Patent application title: METHOD AND APPARATUS FOR INSERTING SPRINGS INTO A GROOVE
Guido Schulte (Ruthen-Meiste, DE)
IPC8 Class: AB23P1102FI
Class name: Method of mechanical manufacture assembling or joining with prestressing of part
Publication date: 2011-04-28
Patent application number: 20110094083
The invention relates to a method for inserting a spring (3) into a
longitudinal-side or head-side groove (4) of element panels (5) which can
be laid in combination, wherein the element panels (5) can be locked
together by means of a movement of the spring (3) relative to the element
panels (5), having the following steps: a) providing springs (3) on a
supply belt (6), wherein the springs (3) are releasably connected to the
supply belt (6); b) detaching the springs (3) from the supply belt (6);
c) moving the springs (3) into the groove (4) of a provided element panel
18. A method for inserting a spring into a longitudinal-side or head-side groove of element panels constructed to be installed in an interlocked fashion through movement of the spring relative to the element panels, comprising the steps of: a) providing springs on a supply belt, wherein the springs are releasably attached to the supply belt; b) detaching the springs from the supply belt; and c) moving the springs into the groove of an element panel.
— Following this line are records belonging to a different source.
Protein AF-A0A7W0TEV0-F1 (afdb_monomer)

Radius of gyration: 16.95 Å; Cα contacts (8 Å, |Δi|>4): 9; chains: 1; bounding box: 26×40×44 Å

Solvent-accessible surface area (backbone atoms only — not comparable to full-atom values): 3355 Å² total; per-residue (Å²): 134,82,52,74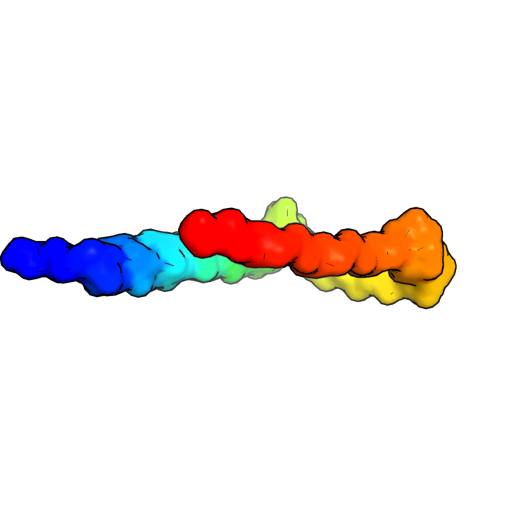,64,57,54,49,52,52,52,49,52,55,52,49,57,52,51,52,51,29,41,73,71,61,80,39,79,94,76,82,78,51,70,71,56,42,66,77,53,60,84,76,77,80,76,81,79,86,127

Structure (mmCIF, N/CA/C/O backbone):
data_AF-A0A7W0TEV0-F1
#
_entry.id   AF-A0A7W0TEV0-F1
#
loop_
_atom_site.group_PDB
_atom_site.id
_atom_site.type_symbol
_atom_site.label_atom_id
_atom_site.label_alt_id
_atom_site.label_comp_id
_atom_site.label_asym_id
_atom_site.label_entity_id
_atom_site.label_seq_id
_atom_site.pdbx_PDB_ins_code
_atom_site.Cartn_x
_atom_site.Cartn_y
_atom_site.Cartn_z
_atom_site.occupancy
_atom_site.B_iso_or_equiv
_atom_site.auth_seq_id
_atom_site.auth_comp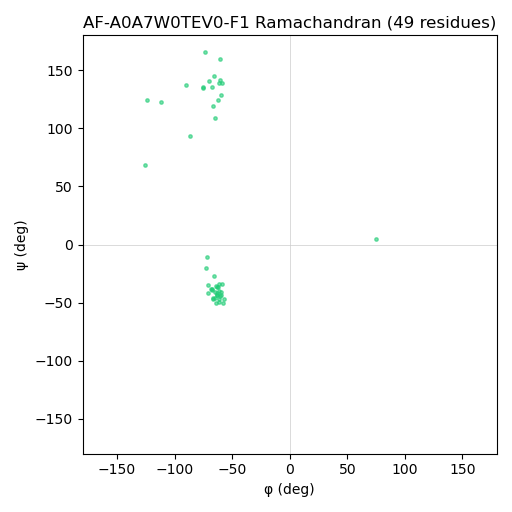_id
_atom_site.auth_asym_id
_atom_site.auth_atom_id
_atom_site.pdbx_PDB_model_num
ATOM 1 N N . MET A 1 1 ? -13.874 1.899 26.700 1.00 80.62 1 MET A N 1
ATOM 2 C CA . MET A 1 1 ? -14.351 2.575 25.473 1.00 80.62 1 MET A CA 1
ATOM 3 C C . MET A 1 1 ? -13.113 3.024 24.717 1.00 80.62 1 MET A C 1
ATOM 5 O O . MET A 1 1 ? -12.312 3.722 25.320 1.00 80.62 1 MET A O 1
ATOM 9 N N . LYS A 1 2 ? -12.889 2.559 23.483 1.00 84.38 2 LYS A N 1
ATOM 10 C CA . LYS A 1 2 ? -11.677 2.928 22.732 1.00 84.38 2 LYS A CA 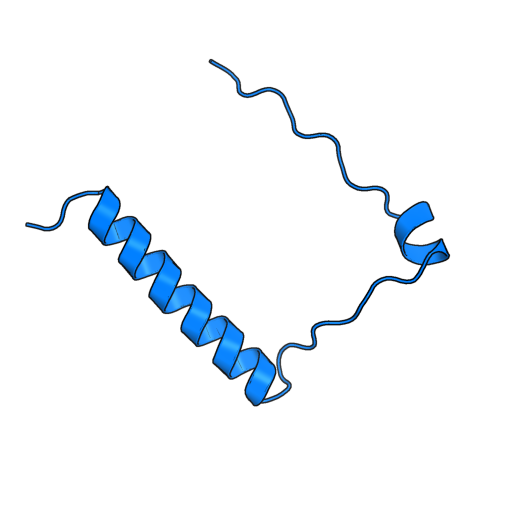1
ATOM 11 C C . LYS A 1 2 ? -11.804 4.359 22.214 1.00 84.38 2 LYS A C 1
ATOM 13 O O . LYS A 1 2 ? -12.844 4.722 21.658 1.00 84.38 2 LYS A O 1
ATOM 18 N N . THR A 1 3 ? -10.755 5.152 22.366 1.00 95.69 3 THR A N 1
ATOM 19 C CA . THR A 1 3 ? -10.630 6.484 21.772 1.00 95.69 3 THR A CA 1
ATOM 20 C C . THR A 1 3 ? -10.690 6.401 20.246 1.00 95.69 3 THR A C 1
ATOM 22 O O . THR A 1 3 ? -10.434 5.359 19.639 1.00 95.69 3 THR A O 1
ATOM 25 N N . GLN A 1 4 ? -11.009 7.517 19.590 1.00 95.88 4 GLN A N 1
ATOM 26 C CA . GLN A 1 4 ? -10.996 7.578 18.124 1.00 95.88 4 GLN A CA 1
ATOM 27 C C . GLN A 1 4 ? -9.614 7.242 17.549 1.00 95.88 4 GLN A C 1
ATOM 29 O O . GLN A 1 4 ? -9.527 6.614 16.497 1.00 95.88 4 GLN A O 1
ATOM 34 N N . LYS A 1 5 ? -8.546 7.623 18.259 1.00 95.69 5 LYS A N 1
ATOM 35 C CA . LYS A 1 5 ? -7.167 7.320 17.880 1.00 95.69 5 LYS A CA 1
ATOM 36 C C . LYS A 1 5 ? -6.897 5.816 17.901 1.00 95.69 5 LYS A C 1
ATOM 38 O O . LYS A 1 5 ? -6.447 5.277 16.898 1.00 95.69 5 LYS A O 1
ATOM 43 N N . GLU A 1 6 ? -7.243 5.137 18.990 1.00 96.06 6 GLU A N 1
ATOM 44 C CA . GLU A 1 6 ? -7.063 3.682 19.104 1.00 96.06 6 GLU A CA 1
ATOM 45 C C . GLU A 1 6 ? -7.849 2.932 18.023 1.00 96.06 6 GLU A C 1
ATOM 47 O O . GLU A 1 6 ? -7.326 2.022 17.389 1.00 96.06 6 GLU A O 1
ATOM 52 N N . GLN A 1 7 ? -9.078 3.367 17.727 1.00 95.56 7 GLN A N 1
ATOM 53 C CA . GLN A 1 7 ? -9.871 2.778 16.644 1.00 95.56 7 GLN A CA 1
ATOM 54 C C . GLN A 1 7 ? -9.235 2.984 15.258 1.00 95.56 7 GLN A C 1
ATOM 56 O O . GLN A 1 7 ? -9.349 2.118 14.390 1.00 95.56 7 GLN A O 1
ATOM 61 N N . GLN A 1 8 ? -8.589 4.129 15.013 1.00 96.75 8 GLN A N 1
ATOM 62 C CA . GLN A 1 8 ? -7.871 4.389 13.760 1.00 96.75 8 GLN A CA 1
ATOM 63 C C . GLN A 1 8 ? -6.596 3.550 13.651 1.00 96.75 8 GLN A C 1
ATOM 65 O O . GLN A 1 8 ? -6.329 2.994 12.583 1.00 96.75 8 GLN A O 1
ATOM 70 N N . ASP A 1 9 ? -5.848 3.429 14.746 1.00 96.69 9 ASP A N 1
ATOM 71 C CA . ASP A 1 9 ? -4.617 2.645 14.803 1.00 96.69 9 ASP A CA 1
ATOM 72 C C . ASP A 1 9 ? -4.929 1.146 14.579 1.00 96.69 9 ASP A C 1
ATOM 74 O O . ASP A 1 9 ? -4.285 0.498 13.754 1.00 96.69 9 ASP A O 1
ATOM 78 N N . GLU A 1 10 ? -6.010 0.615 15.161 1.00 96.25 10 GLU A N 1
ATOM 79 C CA . GLU A 1 10 ? -6.476 -0.762 14.913 1.00 96.25 10 GLU A CA 1
ATOM 80 C C . GLU A 1 10 ? -6.895 -1.013 13.461 1.00 96.25 10 GLU A C 1
ATOM 82 O O . GLU A 1 10 ? -6.527 -2.028 12.859 1.00 96.25 10 GLU A O 1
ATOM 87 N N . LYS A 1 11 ? -7.639 -0.076 12.861 1.00 96.25 11 LYS A N 1
ATOM 88 C CA . LYS A 1 11 ? -8.015 -0.158 11.441 1.00 96.25 11 LYS A CA 1
ATOM 89 C C . LYS A 1 11 ? -6.784 -0.151 10.542 1.00 96.25 11 LYS A C 1
ATOM 91 O O . LYS A 1 11 ? -6.733 -0.905 9.571 1.00 96.25 11 LYS A O 1
ATOM 96 N N . ARG A 1 12 ? -5.784 0.675 10.870 1.00 96.88 12 ARG A N 1
ATOM 97 C CA . ARG A 1 12 ? -4.515 0.733 10.140 1.00 96.88 12 ARG A CA 1
ATOM 98 C C . ARG A 1 12 ? -3.786 -0.607 10.205 1.00 96.88 12 ARG A C 1
ATOM 100 O O . ARG A 1 12 ? -3.399 -1.112 9.158 1.00 96.88 12 ARG A O 1
ATOM 107 N N . LEU A 1 13 ? -3.640 -1.186 11.396 1.00 97.56 13 LEU A N 1
ATOM 108 C CA . LEU A 1 13 ? -2.978 -2.483 11.582 1.00 97.56 13 LEU A CA 1
ATOM 109 C C . LEU A 1 13 ? -3.698 -3.600 10.821 1.00 97.56 13 LEU A C 1
ATOM 111 O O . LEU A 1 13 ? -3.064 -4.369 10.105 1.00 97.56 13 LEU A O 1
ATOM 115 N N . THR A 1 14 ? -5.030 -3.628 10.895 1.00 97.44 14 THR A N 1
ATOM 116 C CA . THR A 1 14 ? -5.849 -4.611 10.170 1.00 97.44 14 THR A CA 1
ATOM 117 C C . THR A 1 14 ? -5.642 -4.505 8.659 1.00 97.44 14 THR A C 1
ATOM 119 O O . THR A 1 14 ? -5.484 -5.519 7.979 1.00 97.44 14 THR A O 1
ATOM 122 N N . LYS A 1 15 ? -5.601 -3.277 8.122 1.00 97.81 15 LYS A N 1
ATOM 123 C CA . LYS A 1 15 ? -5.388 -3.062 6.688 1.00 97.81 15 LYS A CA 1
ATOM 124 C C . LYS A 1 15 ? -3.977 -3.445 6.249 1.00 97.81 15 LYS A C 1
ATOM 126 O O . LYS A 1 15 ? -3.824 -4.006 5.169 1.00 97.81 15 LYS A O 1
ATOM 131 N N . LEU A 1 16 ? -2.965 -3.160 7.067 1.00 97.88 16 LEU A N 1
ATOM 132 C CA . LEU A 1 16 ? -1.584 -3.551 6.777 1.00 97.88 16 LEU A CA 1
ATOM 133 C C . LEU A 1 16 ? -1.446 -5.074 6.694 1.00 97.88 16 LEU A C 1
ATOM 135 O O . LEU A 1 16 ? -0.945 -5.567 5.690 1.00 97.88 16 LEU A O 1
ATOM 139 N N . ALA A 1 17 ? -2.004 -5.809 7.658 1.00 97.94 17 ALA A N 1
ATOM 140 C CA . ALA A 1 17 ? -1.983 -7.272 7.643 1.00 97.94 17 ALA A CA 1
ATOM 141 C C . ALA A 1 17 ? -2.714 -7.870 6.422 1.00 97.94 17 ALA A C 1
ATOM 143 O O . ALA A 1 17 ? -2.333 -8.908 5.887 1.00 97.94 17 ALA A O 1
ATOM 144 N N . GLU A 1 18 ? -3.790 -7.233 5.952 1.00 98.00 18 GLU A N 1
ATOM 145 C CA . GLU A 1 18 ? -4.461 -7.635 4.711 1.00 98.00 18 GLU A CA 1
ATOM 146 C C . GLU A 1 18 ? -3.561 -7.446 3.484 1.00 98.00 18 GLU A C 1
ATOM 148 O O . GLU A 1 18 ? -3.451 -8.360 2.669 1.00 98.00 18 GLU A O 1
ATO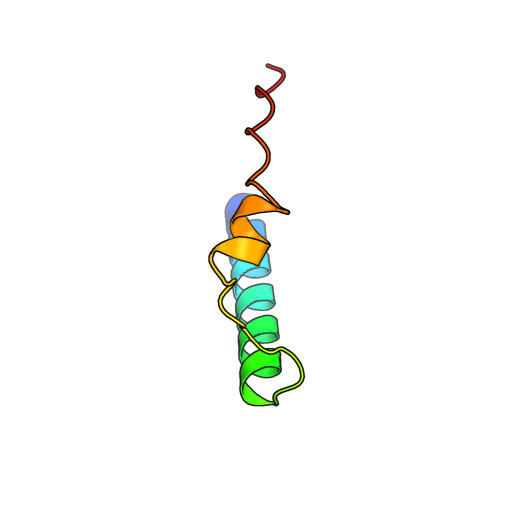M 153 N N . VAL A 1 19 ? -2.901 -6.290 3.374 1.00 97.56 19 VAL A N 1
ATOM 154 C CA . VAL A 1 19 ? -1.973 -5.984 2.276 1.00 97.56 19 VAL A CA 1
ATOM 155 C C . VAL A 1 19 ? -0.783 -6.941 2.287 1.00 97.56 19 VAL A C 1
ATOM 157 O O . VAL A 1 19 ? -0.432 -7.467 1.237 1.00 97.56 19 VAL A O 1
ATOM 160 N N . GLU A 1 20 ? -0.204 -7.225 3.454 1.00 97.56 20 GLU A N 1
ATOM 161 C CA . GLU A 1 20 ? 0.894 -8.189 3.603 1.00 97.56 20 GLU A CA 1
ATOM 162 C C . GLU A 1 20 ? 0.500 -9.575 3.081 1.00 97.56 20 GLU A C 1
ATOM 164 O O . GLU A 1 20 ? 1.207 -10.133 2.246 1.00 97.56 20 GLU A O 1
ATOM 169 N N . ARG A 1 21 ? -0.683 -10.082 3.458 1.00 97.94 21 ARG A N 1
ATOM 170 C CA . ARG A 1 21 ? -1.206 -11.359 2.935 1.00 97.94 21 ARG A CA 1
ATOM 171 C C . ARG A 1 21 ? -1.431 -11.336 1.424 1.00 97.94 21 ARG A C 1
ATOM 173 O O . ARG A 1 21 ? -1.230 -12.345 0.747 1.00 97.94 21 ARG A O 1
ATOM 180 N N . GLN A 1 22 ? -1.868 -10.207 0.871 1.00 98.00 22 GLN A N 1
ATOM 181 C CA . GLN A 1 22 ? -2.042 -10.072 -0.577 1.00 98.00 22 GLN A CA 1
ATOM 182 C C . GLN A 1 22 ? -0.696 -10.098 -1.311 1.00 98.00 22 GLN A C 1
ATOM 184 O O . GLN A 1 22 ? -0.594 -10.727 -2.363 1.00 98.00 22 GLN A O 1
ATOM 189 N N . VAL A 1 23 ? 0.338 -9.475 -0.738 1.00 97.56 23 VAL A N 1
ATOM 190 C CA . VAL A 1 23 ? 1.703 -9.529 -1.277 1.00 97.56 23 VAL A CA 1
ATOM 191 C C . VAL A 1 23 ? 2.273 -10.942 -1.186 1.00 97.56 23 VAL A C 1
ATOM 193 O O . VAL A 1 23 ? 2.784 -11.450 -2.179 1.00 97.56 23 VAL A O 1
ATOM 196 N N . GLU A 1 24 ? 2.130 -11.606 -0.038 1.00 96.81 24 GLU A N 1
ATOM 197 C CA . GLU A 1 24 ? 2.622 -12.972 0.176 1.00 96.81 24 GLU A CA 1
ATOM 198 C C . GLU A 1 24 ? 1.938 -13.992 -0.746 1.00 96.81 24 GLU A C 1
ATOM 200 O O . GLU A 1 24 ? 2.600 -14.835 -1.345 1.00 96.81 24 GLU A O 1
ATOM 205 N N . SER A 1 25 ? 0.619 -13.878 -0.932 1.00 97.69 25 SER A N 1
ATOM 206 C CA . SER A 1 25 ? -0.134 -14.728 -1.868 1.00 97.69 25 SER A CA 1
ATOM 207 C C . SER A 1 25 ? 0.129 -14.419 -3.347 1.00 97.69 25 SER A C 1
ATOM 209 O O . SER A 1 25 ? -0.334 -15.161 -4.212 1.00 97.69 25 SER A O 1
ATOM 211 N N . GLY A 1 26 ? 0.813 -13.314 -3.660 1.00 95.81 26 GLY A N 1
ATOM 212 C CA . GLY A 1 26 ? 1.035 -12.848 -5.031 1.00 95.81 26 GLY A CA 1
ATOM 213 C C . GLY A 1 26 ? -0.193 -12.218 -5.697 1.00 95.81 26 GLY A C 1
ATOM 214 O O . GLY A 1 26 ? -0.131 -11.851 -6.869 1.00 95.81 26 GLY A O 1
ATOM 215 N N . SER A 1 27 ? -1.302 -12.051 -4.967 1.00 96.75 27 SER A N 1
ATOM 216 C CA . SER A 1 27 ? -2.493 -11.348 -5.468 1.00 96.75 27 SER A CA 1
ATOM 217 C C . SER A 1 27 ? -2.290 -9.833 -5.568 1.00 96.75 27 SER A C 1
ATOM 219 O O . SER A 1 27 ? -2.985 -9.165 -6.335 1.00 96.75 27 SER A O 1
ATOM 221 N N . LEU A 1 28 ? -1.302 -9.294 -4.846 1.00 96.44 28 LEU A N 1
ATOM 222 C CA . LEU A 1 28 ? -0.819 -7.924 -4.972 1.00 96.44 28 LEU A CA 1
ATOM 223 C C . LEU A 1 28 ? 0.686 -7.922 -5.259 1.00 96.44 28 LEU A C 1
ATOM 225 O O . LEU A 1 28 ? 1.476 -8.443 -4.481 1.00 96.44 28 LEU A O 1
ATOM 229 N N . VAL A 1 29 ? 1.102 -7.275 -6.348 1.00 95.62 29 VAL A N 1
ATOM 230 C CA . VAL A 1 29 ? 2.520 -7.162 -6.720 1.00 95.62 29 VAL A CA 1
ATOM 231 C C . VAL A 1 29 ? 2.982 -5.718 -6.572 1.00 95.62 29 VAL A C 1
ATOM 233 O O . VAL A 1 29 ? 2.445 -4.811 -7.210 1.00 95.62 29 VAL A O 1
ATOM 236 N N . VAL A 1 30 ? 4.014 -5.497 -5.757 1.00 93.56 30 VAL A N 1
ATOM 237 C CA . VAL A 1 30 ? 4.642 -4.178 -5.596 1.00 93.56 30 VAL A CA 1
ATOM 238 C C . VAL A 1 30 ? 5.716 -4.001 -6.673 1.00 93.56 30 VAL A C 1
ATOM 240 O O . VAL A 1 30 ? 6.860 -4.418 -6.511 1.00 93.56 30 VAL A O 1
ATOM 243 N N . ARG A 1 31 ? 5.336 -3.397 -7.804 1.00 93.56 31 ARG A N 1
ATOM 244 C CA . ARG A 1 31 ? 6.245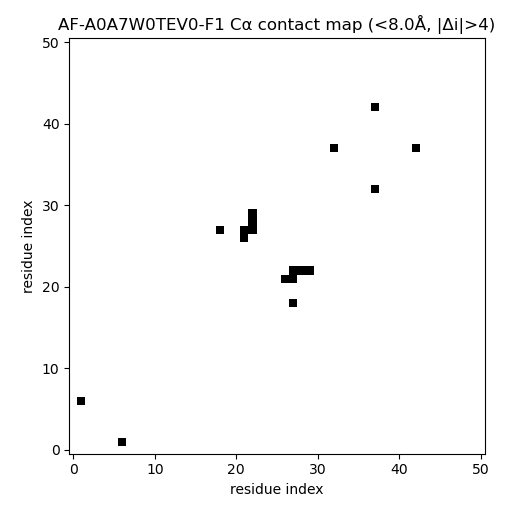 -3.065 -8.913 1.00 93.56 31 ARG A CA 1
ATOM 245 C C . ARG A 1 31 ? 6.836 -1.666 -8.736 1.00 93.56 31 ARG A C 1
ATOM 247 O O . ARG A 1 31 ? 6.111 -0.709 -8.476 1.00 93.56 31 ARG A O 1
ATOM 254 N N . GLN A 1 32 ? 8.135 -1.537 -8.995 1.00 93.00 32 GLN A N 1
ATOM 255 C CA . GLN A 1 32 ? 8.788 -0.236 -9.123 1.00 93.00 32 GLN A CA 1
ATOM 256 C C . GLN A 1 32 ? 8.451 0.412 -10.468 1.00 93.00 32 GLN A C 1
ATOM 258 O O . GLN A 1 32 ? 8.505 -0.240 -11.511 1.00 93.00 32 GLN A O 1
ATOM 263 N N . MET A 1 33 ? 8.124 1.703 -10.443 1.00 93.50 33 MET A N 1
ATOM 264 C CA . MET A 1 33 ? 7.957 2.488 -11.667 1.00 93.50 33 MET A CA 1
ATOM 265 C C . MET A 1 33 ? 9.310 2.713 -12.352 1.00 93.50 33 MET A C 1
ATOM 267 O O . MET A 1 33 ? 10.305 3.009 -11.689 1.00 93.50 33 MET A O 1
ATOM 271 N N . THR A 1 34 ? 9.329 2.635 -13.681 1.00 95.38 34 THR A N 1
ATOM 272 C CA . THR A 1 34 ? 10.461 3.070 -14.515 1.00 95.38 34 THR A CA 1
ATOM 273 C C . THR A 1 34 ? 10.558 4.600 -14.575 1.00 95.38 34 THR A C 1
ATOM 275 O O . THR A 1 34 ? 9.613 5.309 -14.212 1.00 95.38 34 THR A O 1
ATOM 278 N N . ALA A 1 35 ? 11.694 5.123 -15.049 1.00 95.62 35 ALA A N 1
ATOM 279 C CA . ALA A 1 35 ? 11.875 6.561 -15.255 1.00 95.62 35 ALA A CA 1
ATOM 280 C C . ALA A 1 35 ? 10.812 7.130 -16.216 1.00 95.62 35 ALA A C 1
ATOM 282 O O . ALA A 1 35 ? 10.091 8.049 -15.836 1.00 95.62 35 ALA A O 1
ATOM 283 N N . ASP A 1 36 ? 10.622 6.503 -17.380 1.00 96.31 36 ASP A N 1
ATOM 284 C CA . ASP A 1 36 ? 9.641 6.921 -18.392 1.00 96.31 36 ASP A CA 1
ATOM 285 C C . ASP A 1 36 ? 8.191 6.847 -17.887 1.00 96.31 36 ASP A C 1
ATOM 287 O O . ASP A 1 36 ? 7.337 7.659 -18.242 1.00 96.31 36 ASP A O 1
ATOM 291 N N . GLU A 1 37 ? 7.854 5.844 -17.069 1.00 95.25 37 GLU A N 1
ATOM 292 C CA . GLU A 1 37 ? 6.534 5.768 -16.430 1.00 95.25 37 GLU A CA 1
ATOM 293 C C . GLU A 1 37 ? 6.344 6.887 -15.407 1.00 95.25 37 GLU A C 1
ATOM 295 O O . GLU A 1 37 ? 5.251 7.448 -15.327 1.00 95.25 37 GLU A O 1
ATOM 300 N N . ARG A 1 38 ? 7.383 7.223 -14.636 1.00 94.25 38 ARG A N 1
ATOM 301 C CA . ARG A 1 38 ? 7.342 8.296 -13.636 1.00 94.25 38 ARG A CA 1
ATOM 302 C C . ARG A 1 38 ? 7.284 9.679 -14.279 1.00 94.25 38 ARG A C 1
ATOM 304 O O . ARG A 1 38 ? 6.602 10.549 -13.747 1.00 94.25 38 ARG A O 1
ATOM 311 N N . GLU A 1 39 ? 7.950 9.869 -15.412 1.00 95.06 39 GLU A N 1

19. The method of claim 18, wherein the springs are releasably attached to the supply belt at least in regions by adhesive bonding.
20. The method of claim 18, wherein the springs are releasably attached to the supply belt at least in regions by clamping.
21. The method of claim 18, wherein the supply belt with the springs is provided as a wound coil.
22. The method of claim 18, wherein moving the springs into the groove further comprises the steps of: transferring the springs from the supply belt to a belt conveyor; transferring the springs from the belt conveyor to a transport rail; and delivering the springs via the transport rail to an insertion unit for insertion into the groove.
23. The method of claim 22, wherein the belt conveyor has catches arranged on a transport band, with the catches grasping the springs and moving the springs towards the transport rail.
24. The method of claim 22, wherein the supply belt is carried along by the belt conveyor by way of the adhesively bonded springs.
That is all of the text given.